From: Geoffrey I. Brown <gibrown>
Date: Monday, December 11, 1995
Michael McColgin <mimccol [at] dlapr__lib__az__us> writes

>A new museum has a huge storage area that's excellent in every way
>*except* for the cement slab.  The builder says it may take 2 years
>for the cement to cure.  The odor is overwhelming and the area is
>currently used for storing both artifact and photograph collections.

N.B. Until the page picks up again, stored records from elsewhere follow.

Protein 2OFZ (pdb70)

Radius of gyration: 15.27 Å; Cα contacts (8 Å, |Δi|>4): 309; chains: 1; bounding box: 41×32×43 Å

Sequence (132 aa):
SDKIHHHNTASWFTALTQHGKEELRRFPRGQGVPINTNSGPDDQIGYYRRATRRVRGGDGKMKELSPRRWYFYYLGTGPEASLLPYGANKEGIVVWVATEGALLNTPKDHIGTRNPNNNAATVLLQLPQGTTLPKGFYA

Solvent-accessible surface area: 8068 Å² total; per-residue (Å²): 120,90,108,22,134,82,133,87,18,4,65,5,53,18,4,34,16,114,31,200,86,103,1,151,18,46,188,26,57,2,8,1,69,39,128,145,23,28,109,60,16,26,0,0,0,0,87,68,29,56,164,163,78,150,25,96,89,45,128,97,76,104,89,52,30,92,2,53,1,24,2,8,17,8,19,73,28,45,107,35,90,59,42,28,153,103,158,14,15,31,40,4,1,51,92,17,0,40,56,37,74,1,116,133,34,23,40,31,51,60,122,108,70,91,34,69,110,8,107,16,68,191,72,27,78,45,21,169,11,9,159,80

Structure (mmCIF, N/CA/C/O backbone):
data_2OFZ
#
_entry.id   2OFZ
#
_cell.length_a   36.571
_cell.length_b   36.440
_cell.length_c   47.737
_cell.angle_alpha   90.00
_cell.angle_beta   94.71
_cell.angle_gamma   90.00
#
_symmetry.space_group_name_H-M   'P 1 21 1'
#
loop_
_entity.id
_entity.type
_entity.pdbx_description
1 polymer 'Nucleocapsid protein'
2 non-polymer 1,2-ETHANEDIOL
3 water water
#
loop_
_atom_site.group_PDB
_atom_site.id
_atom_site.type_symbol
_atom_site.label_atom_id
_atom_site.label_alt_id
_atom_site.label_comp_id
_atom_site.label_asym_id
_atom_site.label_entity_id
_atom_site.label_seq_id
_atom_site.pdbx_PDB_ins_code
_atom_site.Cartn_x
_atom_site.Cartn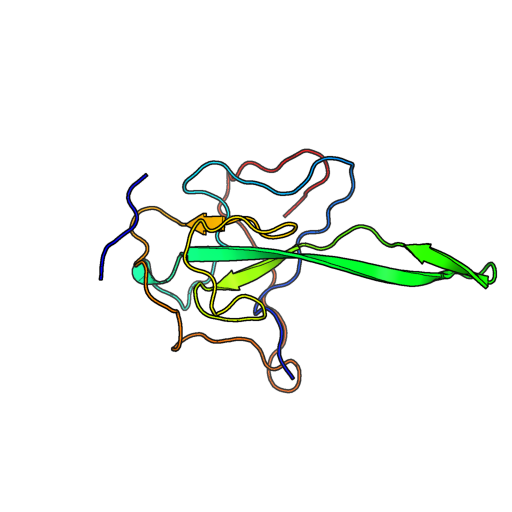_y
_atom_site.Cartn_z
_atom_site.occupancy
_atom_site.B_iso_or_equiv
_atom_site.auth_seq_id
_atom_site.auth_comp_id
_atom_site.auth_asym_id
_atom_site.auth_atom_id
_atom_site.pdbx_PDB_model_num
ATOM 1 N N . SER A 1 3 ? 31.734 16.520 18.124 1.00 27.35 -6 SER A N 1
ATOM 2 C CA . SER A 1 3 ? 33.163 16.115 17.936 1.00 26.68 -6 SER A CA 1
ATOM 3 C C . SER A 1 3 ? 34.193 16.988 18.665 1.00 25.17 -6 SER A C 1
ATOM 4 O O . SER A 1 3 ? 35.389 16.708 18.602 1.00 25.56 -6 SER A O 1
ATOM 7 N N . ASP A 1 4 ? 33.736 18.018 19.374 1.00 23.79 -5 ASP A N 1
ATOM 8 C CA . ASP A 1 4 ? 34.633 18.762 20.254 1.00 22.59 -5 ASP A CA 1
ATOM 9 C C . ASP A 1 4 ? 3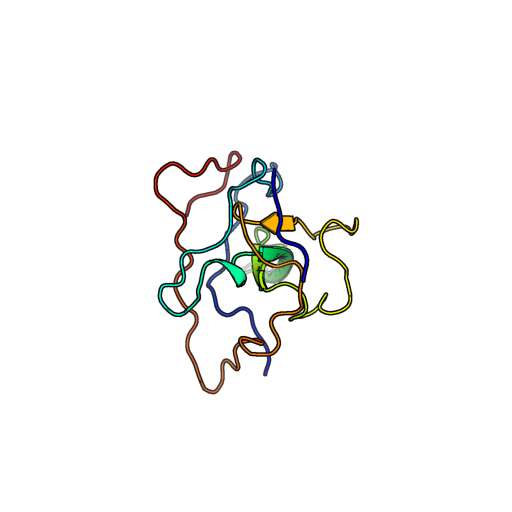4.655 18.188 21.660 1.00 20.36 -5 ASP A C 1
ATOM 10 O O . ASP A 1 4 ? 33.638 17.679 22.161 1.00 19.62 -5 ASP A O 1
ATOM 15 N N . LYS A 1 5 ? 35.829 18.234 22.275 1.00 19.49 -4 LYS A N 1
ATOM 16 C CA . LYS A 1 5 ? 36.047 17.704 23.610 1.00 19.79 -4 LYS A CA 1
ATOM 17 C C . LYS A 1 5 ? 36.061 18.837 24.604 1.00 19.50 -4 LYS A C 1
ATOM 18 O O . LYS A 1 5 ? 36.493 19.961 24.305 1.00 20.61 -4 LYS A O 1
ATOM 24 N N . ILE A 1 6 ? 35.579 18.531 25.797 1.00 19.03 -3 ILE A N 1
ATOM 25 C CA . ILE A 1 6 ? 35.551 19.482 26.886 1.00 19.33 -3 ILE A CA 1
ATOM 26 C C . ILE A 1 6 ? 36.948 19.644 27.456 1.00 19.55 -3 ILE A C 1
ATOM 27 O O . ILE A 1 6 ? 37.621 18.669 27.800 1.00 20.04 -3 ILE A O 1
ATOM 32 N N A HIS A 1 7 ? 37.392 20.894 27.556 0.50 19.46 -2 HIS A N 1
ATOM 33 N N B HIS A 1 7 ? 37.387 20.894 27.495 0.50 19.82 -2 HIS A N 1
ATOM 34 C CA A HIS A 1 7 ? 38.649 21.223 28.218 0.50 19.79 -2 HIS A CA 1
ATOM 35 C CA B HIS A 1 7 ? 38.583 21.270 28.209 0.50 20.43 -2 HIS A CA 1
ATOM 36 C C A HIS A 1 7 ? 38.392 22.389 29.160 0.50 20.38 -2 HIS A C 1
ATOM 37 C C B HIS A 1 7 ? 38.167 22.331 29.207 0.50 20.76 -2 HIS A C 1
ATOM 38 O O A HIS A 1 7 ? 38.031 23.482 28.716 0.50 20.99 -2 HIS A O 1
ATOM 39 O O B HIS A 1 7 ? 37.476 23.293 28.855 0.50 21.40 -2 HIS A O 1
ATOM 52 N N . HIS A 1 8 ? 38.570 22.139 30.456 1.00 20.94 -1 HIS A N 1
ATOM 53 C CA . HIS A 1 8 ? 38.272 23.102 31.491 1.00 21.75 -1 HIS A CA 1
ATOM 54 C C . HIS A 1 8 ? 39.479 24.003 31.648 1.00 23.32 -1 HIS A C 1
ATOM 55 O O . HIS A 1 8 ? 40.582 23.509 31.851 1.00 24.78 -1 HIS A O 1
ATOM 62 N N . ASN A 1 13 ? 10.056 1.575 32.644 1.00 16.53 49 ASN A N 1
ATOM 63 C CA . ASN A 1 13 ? 10.006 2.662 31.618 1.00 15.51 49 ASN A CA 1
ATOM 64 C C . ASN A 1 13 ? 11.366 3.320 31.349 1.00 14.08 49 ASN A C 1
ATOM 65 O O . ASN A 1 13 ? 12.203 2.774 30.613 1.00 14.12 49 ASN A O 1
ATOM 70 N N . THR A 1 14 ? 11.577 4.505 31.918 1.00 12.82 50 THR A N 1
ATOM 71 C CA . THR A 1 14 ? 12.842 5.231 31.752 1.00 11.17 50 THR A CA 1
ATOM 72 C C . THR A 1 14 ? 13.325 5.807 33.083 1.00 9.16 50 THR A C 1
ATOM 73 O O . THR A 1 14 ? 12.549 6.393 33.841 1.00 10.73 50 THR A O 1
ATOM 77 N N . ALA A 1 15 ? 14.617 5.648 33.348 1.00 6.18 51 ALA A N 1
ATOM 78 C CA . ALA A 1 15 ? 15.208 6.041 34.633 1.00 5.12 51 ALA A CA 1
ATOM 79 C C . ALA A 1 15 ? 16.673 6.386 34.422 1.00 3.82 51 ALA A C 1
ATOM 80 O O . ALA A 1 15 ? 17.262 5.996 33.419 1.00 4.20 51 ALA A O 1
ATOM 82 N N . SER A 1 16 ? 17.258 7.075 35.395 1.00 3.89 52 SER A N 1
ATOM 83 C CA . SER A 1 16 ? 18.699 7.198 35.462 1.00 3.75 52 SER A CA 1
ATOM 84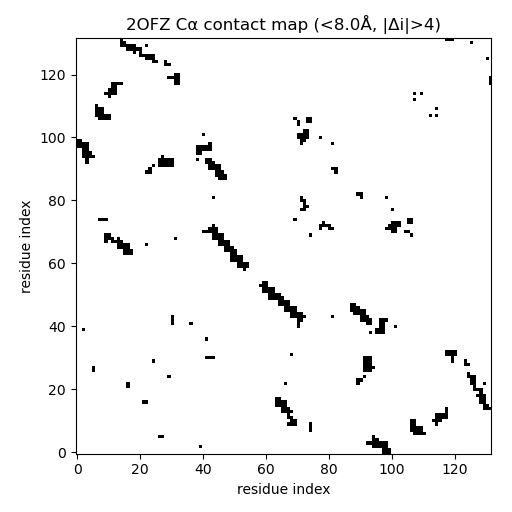 C C . SER A 1 16 ? 19.320 5.822 35.613 1.00 3.63 52 SER A C 1
ATOM 85 O O . SER A 1 16 ? 18.771 4.940 36.280 1.00 4.38 52 SER A O 1
ATOM 88 N N . TRP A 1 17 ? 20.494 5.655 35.016 1.00 3.99 53 TRP A N 1
ATOM 89 C CA . TRP A 1 17 ? 21.290 4.461 35.239 1.00 4.26 53 TRP A CA 1
ATOM 90 C C . TRP A 1 17 ? 21.789 4.324 36.666 1.00 4.26 53 TRP A C 1
ATOM 91 O O . TRP A 1 17 ? 22.184 3.225 37.044 1.00 5.72 53 TRP A O 1
ATOM 102 N N . PHE A 1 18 ? 21.801 5.419 37.433 1.00 4.31 54 PHE A N 1
ATOM 103 C CA . PHE A 1 18 ? 22.411 5.434 38.750 1.00 4.85 54 PHE A CA 1
ATOM 104 C C . PHE A 1 18 ? 21.411 5.731 39.827 1.00 4.45 54 PHE A C 1
ATOM 105 O O . PHE A 1 18 ? 20.381 6.369 39.594 1.00 4.92 54 PHE A O 1
ATOM 113 N N . THR A 1 19 ? 21.743 5.339 41.055 1.00 4.68 55 THR A N 1
ATOM 114 C CA . THR A 1 19 ? 21.031 5.804 42.232 1.00 5.14 55 THR A CA 1
ATOM 115 C C . THR A 1 19 ? 21.212 7.328 42.400 1.00 4.98 55 THR A C 1
ATOM 116 O O . THR A 1 19 ? 22.101 7.932 41.798 1.00 5.24 55 THR A O 1
ATOM 120 N N . ALA A 1 20 ? 20.342 7.931 43.187 1.00 5.68 56 ALA A N 1
ATOM 121 C CA . ALA A 1 20 ? 20.331 9.378 43.357 1.00 5.35 56 ALA A CA 1
ATOM 122 C C . ALA A 1 20 ? 21.277 9.860 44.435 1.00 5.39 56 ALA A C 1
ATOM 123 O O . ALA A 1 20 ? 21.603 9.123 45.370 1.00 6.47 56 ALA A O 1
ATOM 125 N N . LEU A 1 21 ? 21.642 11.143 44.350 1.00 2.75 57 LEU A N 1
ATOM 126 C CA . LEU A 1 21 ? 22.270 11.860 45.469 1.00 3.10 57 LEU A CA 1
ATOM 127 C C . LEU A 1 21 ? 21.187 12.611 46.222 1.00 3.07 57 LEU A C 1
ATOM 128 O O . LEU A 1 21 ? 20.506 13.480 45.649 1.00 4.93 57 LEU A O 1
ATOM 133 N N . THR A 1 22 ? 21.015 12.320 47.502 1.00 2.93 58 THR A N 1
ATOM 134 C CA . THR A 1 22 ? 19.989 12.985 48.298 1.00 3.09 58 THR A CA 1
ATOM 135 C C . THR A 1 22 ? 20.544 14.277 48.874 1.00 3.12 58 THR A C 1
ATOM 136 O O . THR A 1 22 ? 21.627 14.301 49.445 1.00 3.84 58 THR A O 1
ATOM 140 N N . GLN A 1 23 ? 19.767 15.349 48.745 1.00 3.43 59 GLN A N 1
ATOM 141 C CA . GLN A 1 23 ? 20.098 16.651 49.319 1.00 3.75 59 GLN A CA 1
ATOM 142 C C . GLN A 1 23 ? 19.512 16.733 50.719 1.00 3.67 59 GLN A C 1
ATOM 143 O O . GLN A 1 23 ? 18.319 16.944 50.876 1.00 3.99 59 GLN A O 1
ATOM 149 N N . HIS A 1 24 ? 20.348 16.584 51.739 1.00 3.53 60 HIS A N 1
ATOM 150 C CA . HIS A 1 24 ? 19.859 16.565 53.124 1.00 4.41 60 HIS A CA 1
ATOM 151 C C . HIS A 1 24 ? 19.740 17.939 53.761 1.00 4.46 60 HIS A C 1
ATOM 152 O O . HIS A 1 24 ? 19.118 18.060 54.804 1.00 6.16 60 HIS A O 1
ATOM 159 N N . GLY A 1 25 ? 20.338 18.967 53.154 1.00 3.74 61 GLY A N 1
ATOM 160 C CA . GLY A 1 25 ? 20.343 20.310 53.705 1.00 4.16 61 GLY A CA 1
ATOM 161 C C . GLY A 1 25 ? 19.796 21.326 52.737 1.00 3.62 61 GLY A C 1
ATOM 162 O O . GLY A 1 25 ? 19.048 20.999 51.799 1.00 4.40 61 GLY A O 1
ATOM 163 N N . LYS A 1 26 ? 20.171 22.582 52.974 1.00 3.57 62 LYS A N 1
ATOM 164 C CA . LYS A 1 26 ? 19.695 23.705 52.186 1.00 4.25 62 LYS A CA 1
ATOM 165 C C . LYS A 1 26 ? 20.546 23.976 50.969 1.00 3.56 62 LYS A C 1
ATOM 166 O O . LYS A 1 26 ? 20.097 24.661 50.063 1.00 6.00 62 LYS A O 1
ATOM 172 N N . GLU A 1 27 ? 21.770 23.457 50.940 1.00 3.27 63 GLU A N 1
ATOM 173 C CA . GLU A 1 27 ? 22.665 23.674 49.805 1.00 3.37 63 GLU A CA 1
ATOM 174 C C . GLU A 1 27 ? 22.224 22.822 48.622 1.00 3.62 63 GLU A C 1
ATOM 175 O O . GLU A 1 27 ? 21.908 21.639 48.774 1.00 4.77 63 GLU A O 1
ATOM 181 N N . GLU A 1 28 ? 22.190 23.432 47.438 1.00 3.20 64 GLU A N 1
ATOM 182 C CA . GLU A 1 28 ? 21.845 22.741 46.210 1.00 4.17 64 GLU A CA 1
ATOM 183 C C . GLU A 1 28 ? 23.063 22.003 45.685 1.00 3.12 64 GLU A C 1
ATOM 184 O O . GLU A 1 28 ? 24.224 22.289 46.061 1.00 3.50 64 GLU A O 1
ATOM 190 N N . LEU A 1 29 ? 22.829 21.031 44.816 1.00 3.54 65 LEU A N 1
ATOM 191 C CA . LEU A 1 29 ? 23.936 20.308 44.206 1.00 3.40 65 LEU A CA 1
ATOM 192 C C . LEU A 1 29 ? 24.687 21.173 43.199 1.00 2.95 65 LEU A C 1
ATOM 193 O O . LEU A 1 29 ? 24.082 21.845 42.377 1.00 3.17 65 LEU A O 1
ATOM 198 N N A ARG A 1 30 ? 26.008 21.111 43.235 0.50 2.94 66 ARG A N 1
ATOM 199 N N B ARG A 1 30 ? 26.017 21.132 43.289 0.50 3.12 66 ARG A N 1
ATOM 200 C CA A ARG A 1 30 ? 26.838 21.616 42.143 0.50 2.79 66 ARG A CA 1
ATOM 201 C CA B ARG A 1 30 ? 26.941 21.824 42.375 0.50 3.14 66 ARG A CA 1
ATOM 202 C C A ARG A 1 30 ? 28.194 21.028 42.396 0.50 2.82 66 ARG A C 1
ATOM 203 C C B ARG A 1 30 ? 28.260 21.100 42.465 0.50 3.14 66 ARG A C 1
ATOM 204 O O A ARG A 1 30 ? 28.453 20.522 43.483 0.50 2.82 66 ARG A O 1
ATOM 205 O O B ARG A 1 30 ? 28.555 20.548 43.515 0.50 3.15 66 ARG A O 1
ATOM 220 N N . PHE A 1 31 ? 29.038 21.103 41.382 1.00 3.64 67 PHE A N 1
ATOM 221 C CA . PHE A 1 31 ? 30.403 20.575 41.415 1.00 4.27 67 PHE A CA 1
ATOM 222 C C . PHE A 1 31 ? 31.370 21.548 40.771 1.00 4.91 67 PHE A C 1
ATOM 223 O O . PHE A 1 31 ? 31.019 22.205 39.782 1.00 5.50 67 PHE A O 1
ATOM 231 N N . PRO A 1 32 ? 32.622 21.562 41.257 1.00 5.67 68 PRO A N 1
ATOM 232 C CA . PRO A 1 32 ? 33.668 22.259 40.532 1.00 5.81 68 PRO A CA 1
ATOM 233 C C . PRO A 1 32 ? 33.786 21.694 39.121 1.00 4.46 68 PRO A C 1
ATOM 234 O O . PRO A 1 32 ? 33.548 20.504 38.906 1.00 4.57 68 PRO A O 1
ATOM 238 N N . ARG A 1 33 ? 34.182 22.527 38.163 1.00 4.81 69 ARG A N 1
ATOM 239 C CA . ARG A 1 33 ? 34.358 22.045 36.795 1.00 5.64 69 ARG A CA 1
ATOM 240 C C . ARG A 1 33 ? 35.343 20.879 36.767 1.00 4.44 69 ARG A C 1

There are many types of coatings or sealers that are available for
concrete floors and most can be applied after an initial 30 days of
aging of the concrete.  The simplest and least disruptive are the
mop-on acrylic emulsion sealers which are often a standard material
for institutional custodial people.  These dry quickly, usually
within an hour or so and have relatively little odor.  They are
usually completely odor-free within two or three days.  They can be
renewed occasionally when worn, or totally stripped to apply
something more durable or permanent.

Epoxies of many sorts are available for creating very durable
permanent floor finishes.  Some give of highly toxic vapors during
application and are very expensive to apply.  Others are less
problematic and cure enough to use within 24 hours.

Various sorts of paints can be used, but these have limited
durability and require several days to cure adequately to use.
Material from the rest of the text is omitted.